Janji Kampanye Serba Gratis Ditengah Ekonomi Kembang Kempis
Brunei Darussalam meskipun rata-rata ekonomi warganya "sultan-sultan" ternyata Brunai tidak masuk kategori negara maju oleh beberapa penilaian. Hal itu karena negara maju diukur dari sejauh mana negara tersebut "menghasilkan" atau berperan di pasar dunia. Kemajuan teknologi, industri dan jasa adalah indikator sebuah negara maju.
Sekaya apapun harta suatu negara bila bertahan hidup hanya dari mengeksploitasi hasil alam, maka belum masuk sebagai negara maju.
Meskipun demikian, negara Brunei layak disebut sebagai negara kaya. Pendapatan sebulan warganya saja mencapai 49 juta rupiah, bayangkan. Akan tetapi negara Brunai tidak terdengar pemerintahnya berkata, ya sudah gratiskan saja sudah listrik dan air seperti di negara dengan ekonomi terkaya, Qatar. Atau seperti Luksemburg yang mengratiskan transportasi umum bus dan kereta api atau seperti negara maju Jerman yang mengratiskan biaya pendidikan perguruan tinggi.
Nah, bila ada Kabupaten dimana penghasilannya hanya dari mengeksploitasi alam saja seperti tambang-tambang, tapi nekat sekali menanamkan mindset serba gratisan ke benak warganya. Bukannya tak bahaya menumbuhkan mental ingin serba instan ke warga masyarakat demikian?
Biasanya yang ini marak dimasa-masa Pilkada. Praktek tersebut sebenarnya sama dengan trik produsen yang mencoba menggaet customer dengan menawarkan discount agar produknya dibeli. Biasalah.
Janji Insentif keuangan keluarga, subsidi, bonus, menggratiskan, sebenarnya serupa tapi tak sama dengan tawaran discount.
Namun ada dampak negatif bila mental masyarakat sudah, maaf, "diracuni" dengan mental serba ingin gratisan ini, percayalah.
Menjanjikan gratisan untuk memancing masyarakat supaya memilih dapat membuat kita terjebak dengan "metode marketing" ini terus menerus. Satu contoh bila suatu ketika kita ingin menerapkan berbayar dengan tarif yang normal, masyarakat akan beranggapan harga yang kita patok sudah terlalu mahal. Karena sudah terbiasa.
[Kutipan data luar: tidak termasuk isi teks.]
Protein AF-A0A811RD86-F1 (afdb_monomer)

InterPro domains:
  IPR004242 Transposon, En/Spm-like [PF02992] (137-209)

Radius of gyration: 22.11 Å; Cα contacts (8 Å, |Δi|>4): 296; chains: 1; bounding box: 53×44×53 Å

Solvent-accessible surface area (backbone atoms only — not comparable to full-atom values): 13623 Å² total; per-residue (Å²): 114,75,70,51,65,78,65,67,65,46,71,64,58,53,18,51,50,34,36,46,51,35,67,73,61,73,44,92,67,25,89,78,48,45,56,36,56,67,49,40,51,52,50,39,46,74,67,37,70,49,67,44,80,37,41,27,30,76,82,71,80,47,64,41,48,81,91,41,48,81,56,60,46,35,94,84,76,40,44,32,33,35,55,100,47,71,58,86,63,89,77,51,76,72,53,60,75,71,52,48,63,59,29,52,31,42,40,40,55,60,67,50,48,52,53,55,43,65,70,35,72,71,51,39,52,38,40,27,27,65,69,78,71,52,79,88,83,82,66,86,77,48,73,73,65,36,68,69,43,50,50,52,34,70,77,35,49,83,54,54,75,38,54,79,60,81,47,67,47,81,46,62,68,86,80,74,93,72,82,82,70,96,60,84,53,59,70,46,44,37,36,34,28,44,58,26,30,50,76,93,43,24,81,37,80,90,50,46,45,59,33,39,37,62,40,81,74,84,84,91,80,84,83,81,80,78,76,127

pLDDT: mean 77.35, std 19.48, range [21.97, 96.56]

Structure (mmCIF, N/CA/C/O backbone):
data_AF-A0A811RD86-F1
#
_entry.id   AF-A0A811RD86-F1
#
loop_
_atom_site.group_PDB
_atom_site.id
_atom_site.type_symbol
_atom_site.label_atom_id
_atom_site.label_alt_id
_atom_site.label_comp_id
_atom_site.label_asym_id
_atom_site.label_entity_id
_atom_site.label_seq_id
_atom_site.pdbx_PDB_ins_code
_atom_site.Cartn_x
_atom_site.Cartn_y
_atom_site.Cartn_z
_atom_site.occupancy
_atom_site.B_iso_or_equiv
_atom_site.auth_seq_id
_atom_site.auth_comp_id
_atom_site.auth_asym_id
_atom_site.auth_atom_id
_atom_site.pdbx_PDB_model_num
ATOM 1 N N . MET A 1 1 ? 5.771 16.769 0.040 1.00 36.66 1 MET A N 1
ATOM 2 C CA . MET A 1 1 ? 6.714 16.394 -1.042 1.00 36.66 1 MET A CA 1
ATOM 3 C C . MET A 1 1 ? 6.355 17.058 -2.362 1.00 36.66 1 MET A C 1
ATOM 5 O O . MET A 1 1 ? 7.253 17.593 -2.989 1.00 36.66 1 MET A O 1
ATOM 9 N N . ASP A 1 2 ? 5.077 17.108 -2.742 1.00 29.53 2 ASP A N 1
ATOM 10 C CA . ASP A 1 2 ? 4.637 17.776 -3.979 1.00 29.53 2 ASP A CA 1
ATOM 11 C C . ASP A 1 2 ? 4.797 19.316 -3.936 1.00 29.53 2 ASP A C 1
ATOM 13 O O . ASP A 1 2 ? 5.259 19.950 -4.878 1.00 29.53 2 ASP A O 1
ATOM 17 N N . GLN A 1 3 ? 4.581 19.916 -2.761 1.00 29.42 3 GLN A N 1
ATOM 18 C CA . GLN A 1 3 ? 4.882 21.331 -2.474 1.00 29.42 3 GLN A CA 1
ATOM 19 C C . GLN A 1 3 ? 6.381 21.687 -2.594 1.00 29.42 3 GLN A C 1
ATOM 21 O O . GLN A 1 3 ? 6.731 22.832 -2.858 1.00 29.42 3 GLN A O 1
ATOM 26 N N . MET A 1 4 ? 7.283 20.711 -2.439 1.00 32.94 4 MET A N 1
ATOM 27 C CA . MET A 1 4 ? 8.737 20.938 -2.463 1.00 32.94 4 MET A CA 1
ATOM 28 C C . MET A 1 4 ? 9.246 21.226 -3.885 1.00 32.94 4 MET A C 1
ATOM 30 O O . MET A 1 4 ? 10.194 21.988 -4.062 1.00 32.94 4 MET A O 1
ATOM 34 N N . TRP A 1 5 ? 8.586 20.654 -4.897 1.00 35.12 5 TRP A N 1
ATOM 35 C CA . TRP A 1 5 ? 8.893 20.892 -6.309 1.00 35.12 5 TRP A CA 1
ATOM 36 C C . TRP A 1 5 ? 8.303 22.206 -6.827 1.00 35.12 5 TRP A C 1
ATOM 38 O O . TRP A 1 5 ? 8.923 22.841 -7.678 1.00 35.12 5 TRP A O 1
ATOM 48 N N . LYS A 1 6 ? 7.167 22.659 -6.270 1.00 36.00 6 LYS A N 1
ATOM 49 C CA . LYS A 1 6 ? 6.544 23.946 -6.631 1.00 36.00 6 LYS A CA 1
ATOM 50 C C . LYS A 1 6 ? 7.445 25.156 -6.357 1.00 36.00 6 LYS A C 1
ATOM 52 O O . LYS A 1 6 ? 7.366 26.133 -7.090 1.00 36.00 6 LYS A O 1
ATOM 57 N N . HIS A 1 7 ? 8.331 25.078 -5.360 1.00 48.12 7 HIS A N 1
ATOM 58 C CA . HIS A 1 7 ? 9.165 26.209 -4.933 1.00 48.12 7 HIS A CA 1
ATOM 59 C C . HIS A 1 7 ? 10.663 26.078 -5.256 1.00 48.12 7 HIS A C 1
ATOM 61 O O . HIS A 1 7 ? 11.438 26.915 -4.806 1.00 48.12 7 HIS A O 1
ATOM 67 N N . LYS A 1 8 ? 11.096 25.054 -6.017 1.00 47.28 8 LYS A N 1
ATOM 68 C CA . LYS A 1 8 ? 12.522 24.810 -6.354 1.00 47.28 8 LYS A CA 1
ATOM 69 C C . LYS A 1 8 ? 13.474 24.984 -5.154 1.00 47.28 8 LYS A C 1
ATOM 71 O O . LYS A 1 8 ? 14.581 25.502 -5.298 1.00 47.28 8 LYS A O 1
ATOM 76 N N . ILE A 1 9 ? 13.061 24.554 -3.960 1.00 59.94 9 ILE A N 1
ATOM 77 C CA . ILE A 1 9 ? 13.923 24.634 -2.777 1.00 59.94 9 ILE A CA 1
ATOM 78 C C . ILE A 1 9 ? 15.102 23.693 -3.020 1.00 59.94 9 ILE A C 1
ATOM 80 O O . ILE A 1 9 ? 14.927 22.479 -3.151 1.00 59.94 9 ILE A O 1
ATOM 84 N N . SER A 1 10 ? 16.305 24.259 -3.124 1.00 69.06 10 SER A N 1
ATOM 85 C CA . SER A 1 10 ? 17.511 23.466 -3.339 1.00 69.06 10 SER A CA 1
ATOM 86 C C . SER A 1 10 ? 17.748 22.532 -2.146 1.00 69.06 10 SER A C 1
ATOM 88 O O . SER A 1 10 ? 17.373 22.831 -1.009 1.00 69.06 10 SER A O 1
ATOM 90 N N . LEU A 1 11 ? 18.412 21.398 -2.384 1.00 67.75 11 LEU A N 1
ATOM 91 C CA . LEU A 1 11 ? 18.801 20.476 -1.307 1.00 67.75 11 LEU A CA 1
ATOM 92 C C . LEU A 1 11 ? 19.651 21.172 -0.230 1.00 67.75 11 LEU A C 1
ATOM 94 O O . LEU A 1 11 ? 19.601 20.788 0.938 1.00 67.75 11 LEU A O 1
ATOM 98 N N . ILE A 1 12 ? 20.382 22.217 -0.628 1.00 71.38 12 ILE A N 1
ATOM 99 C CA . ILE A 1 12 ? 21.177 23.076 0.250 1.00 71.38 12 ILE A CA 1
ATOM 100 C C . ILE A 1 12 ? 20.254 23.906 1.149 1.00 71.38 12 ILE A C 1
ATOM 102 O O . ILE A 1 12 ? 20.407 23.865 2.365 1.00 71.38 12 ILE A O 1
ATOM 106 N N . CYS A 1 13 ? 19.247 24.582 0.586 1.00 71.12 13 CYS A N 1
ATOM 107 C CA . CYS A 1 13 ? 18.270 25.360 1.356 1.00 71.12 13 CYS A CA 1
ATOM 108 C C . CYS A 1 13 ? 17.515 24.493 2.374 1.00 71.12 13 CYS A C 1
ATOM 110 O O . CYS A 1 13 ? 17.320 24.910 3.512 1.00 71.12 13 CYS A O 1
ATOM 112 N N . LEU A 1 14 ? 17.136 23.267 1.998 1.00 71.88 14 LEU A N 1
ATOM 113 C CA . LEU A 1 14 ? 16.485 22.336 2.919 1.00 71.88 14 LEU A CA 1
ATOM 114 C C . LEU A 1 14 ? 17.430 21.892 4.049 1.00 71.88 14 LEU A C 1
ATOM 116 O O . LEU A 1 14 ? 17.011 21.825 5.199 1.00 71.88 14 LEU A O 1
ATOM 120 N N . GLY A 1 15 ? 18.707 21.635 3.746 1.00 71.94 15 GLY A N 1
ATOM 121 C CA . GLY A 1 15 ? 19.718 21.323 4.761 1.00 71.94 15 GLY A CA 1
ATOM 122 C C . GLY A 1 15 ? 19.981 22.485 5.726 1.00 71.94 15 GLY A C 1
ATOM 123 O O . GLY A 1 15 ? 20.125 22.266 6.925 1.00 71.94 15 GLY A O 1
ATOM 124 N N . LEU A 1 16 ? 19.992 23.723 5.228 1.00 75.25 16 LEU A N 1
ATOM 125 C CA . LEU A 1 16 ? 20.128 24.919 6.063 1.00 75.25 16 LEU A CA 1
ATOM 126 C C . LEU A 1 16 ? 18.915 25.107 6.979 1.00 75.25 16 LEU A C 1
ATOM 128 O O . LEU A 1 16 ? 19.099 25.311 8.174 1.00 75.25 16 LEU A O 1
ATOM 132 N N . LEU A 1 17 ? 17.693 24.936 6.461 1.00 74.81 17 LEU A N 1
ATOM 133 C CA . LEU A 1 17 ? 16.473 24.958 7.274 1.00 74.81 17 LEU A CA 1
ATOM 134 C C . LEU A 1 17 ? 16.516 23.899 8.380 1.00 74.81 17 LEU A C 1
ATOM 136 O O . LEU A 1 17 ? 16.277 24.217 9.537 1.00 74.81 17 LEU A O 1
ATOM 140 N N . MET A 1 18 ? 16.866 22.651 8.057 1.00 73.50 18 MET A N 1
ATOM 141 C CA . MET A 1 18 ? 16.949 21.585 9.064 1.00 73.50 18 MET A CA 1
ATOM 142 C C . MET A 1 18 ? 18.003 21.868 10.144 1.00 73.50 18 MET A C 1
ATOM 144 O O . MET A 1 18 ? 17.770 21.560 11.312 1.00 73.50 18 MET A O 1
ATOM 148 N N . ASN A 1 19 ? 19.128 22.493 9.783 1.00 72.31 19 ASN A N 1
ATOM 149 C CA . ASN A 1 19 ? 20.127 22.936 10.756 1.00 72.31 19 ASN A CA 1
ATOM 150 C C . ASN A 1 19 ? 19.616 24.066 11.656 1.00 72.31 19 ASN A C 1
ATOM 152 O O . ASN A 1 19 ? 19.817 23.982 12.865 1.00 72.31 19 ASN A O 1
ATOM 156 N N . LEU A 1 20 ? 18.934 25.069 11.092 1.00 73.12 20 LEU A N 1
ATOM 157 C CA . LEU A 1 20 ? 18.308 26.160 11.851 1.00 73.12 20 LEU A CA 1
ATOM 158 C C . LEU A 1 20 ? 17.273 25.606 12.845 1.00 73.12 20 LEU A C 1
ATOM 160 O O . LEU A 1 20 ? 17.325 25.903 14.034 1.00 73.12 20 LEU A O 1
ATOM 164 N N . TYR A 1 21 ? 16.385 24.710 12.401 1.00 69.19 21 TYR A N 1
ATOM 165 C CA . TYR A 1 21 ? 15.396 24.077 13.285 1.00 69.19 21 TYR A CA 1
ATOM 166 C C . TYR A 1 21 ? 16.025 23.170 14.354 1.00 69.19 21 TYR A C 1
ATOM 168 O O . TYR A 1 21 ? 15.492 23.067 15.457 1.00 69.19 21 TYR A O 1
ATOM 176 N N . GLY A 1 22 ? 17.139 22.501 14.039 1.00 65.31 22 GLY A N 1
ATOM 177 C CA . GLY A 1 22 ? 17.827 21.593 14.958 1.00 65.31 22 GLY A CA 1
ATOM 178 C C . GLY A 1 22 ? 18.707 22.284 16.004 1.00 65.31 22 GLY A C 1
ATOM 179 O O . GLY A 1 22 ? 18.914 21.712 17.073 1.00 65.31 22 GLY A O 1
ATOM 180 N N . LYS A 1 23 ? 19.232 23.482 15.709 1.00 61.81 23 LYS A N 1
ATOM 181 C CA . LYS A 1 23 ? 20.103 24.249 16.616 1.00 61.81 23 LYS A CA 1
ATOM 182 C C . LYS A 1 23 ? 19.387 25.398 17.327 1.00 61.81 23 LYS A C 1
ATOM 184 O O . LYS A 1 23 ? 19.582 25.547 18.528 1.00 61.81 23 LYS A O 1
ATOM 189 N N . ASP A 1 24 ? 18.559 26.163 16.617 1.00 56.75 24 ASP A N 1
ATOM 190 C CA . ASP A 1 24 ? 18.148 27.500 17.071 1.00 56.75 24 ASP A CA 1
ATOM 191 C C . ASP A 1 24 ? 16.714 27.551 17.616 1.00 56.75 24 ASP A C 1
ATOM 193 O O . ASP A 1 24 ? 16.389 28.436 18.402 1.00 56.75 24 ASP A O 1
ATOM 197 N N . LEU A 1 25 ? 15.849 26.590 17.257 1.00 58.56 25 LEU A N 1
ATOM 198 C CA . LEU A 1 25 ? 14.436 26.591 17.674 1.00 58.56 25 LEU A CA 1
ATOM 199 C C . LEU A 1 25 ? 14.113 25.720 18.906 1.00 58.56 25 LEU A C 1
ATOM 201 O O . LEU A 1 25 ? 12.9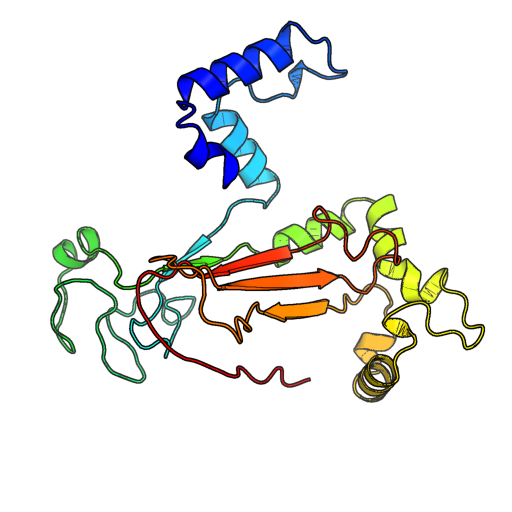39 25.483 19.180 1.00 58.56 25 LEU A O 1
ATOM 205 N N . ALA A 1 26 ? 15.132 25.233 19.629 1.00 58.00 26 ALA A N 1
ATOM 206 C CA . ALA A 1 26 ? 15.019 24.513 20.910 1.00 58.00 26 ALA A CA 1
ATOM 207 C C . ALA A 1 26 ? 13.884 23.465 20.983 1.00 58.00 26 ALA A C 1
ATOM 209 O O . ALA A 1 26 ? 13.204 23.329 22.001 1.00 58.00 26 ALA A O 1
ATOM 210 N N . LEU A 1 27 ? 13.674 22.696 19.907 1.00 61.44 27 LEU A N 1
ATOM 211 C CA . LEU A 1 27 ? 12.754 21.562 19.955 1.00 61.44 27 LEU A CA 1
ATOM 212 C C . LEU A 1 27 ? 13.264 20.562 21.007 1.00 61.44 27 LEU A C 1
ATOM 214 O O . LEU A 1 27 ? 14.457 20.226 20.987 1.00 61.44 27 LEU A O 1
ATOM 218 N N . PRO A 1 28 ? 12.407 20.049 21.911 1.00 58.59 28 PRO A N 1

Gratisan pastinya akan menguras profit kita. Selain itu, kita akan kesulitan menaikan harga layanan meskipun ke tarif atau harga yang normal dikemudian hari. Kalau begitu terus tentu profit kita tidak akan sehat.
Serba gratis dan sejenisnya akan mengurangi kualitas pelayanan. Layanan yang diberikan meskipun yang terbaik, sudah terlanjur dianggap tidak layak dibayar dengan harga mahal. Semua akan menjadi tidak bernilai.
Negara - negara yang menerapkan gratisan, disana ada tujuan lain dibaliknya. Di negara yang menggratiskan biaya persalinan seperti Jepang misalnya, adalah untuk mengatasi angka kelahiran bayi yang sudah sangat rendah. Apabila yang seperti ini diterapkan di wilayah yang justru sedang menghadapi ancaman pertumbuhan penduduk yang tinggi, bisa dianggap program yang "kurang waras'. Program tersebut dapat membuat ledakan kelahiran bayi.
Gratis tetap dibutuhkan oleh masyarakat, tetapi sama seperti discount yang diberikan hanya pada waktu-waktu tertentu saja, pada hari raya atau peringatan misalnya. Artinya gratis bisa diterapkan, tetapi dengan syarat-syarat dan dalam keadaan tertentu saja agar ekonomi daerah tetap sehat tanpa mengurangi perhatian kepada warga masyarakatnya. Bukan obral gratis.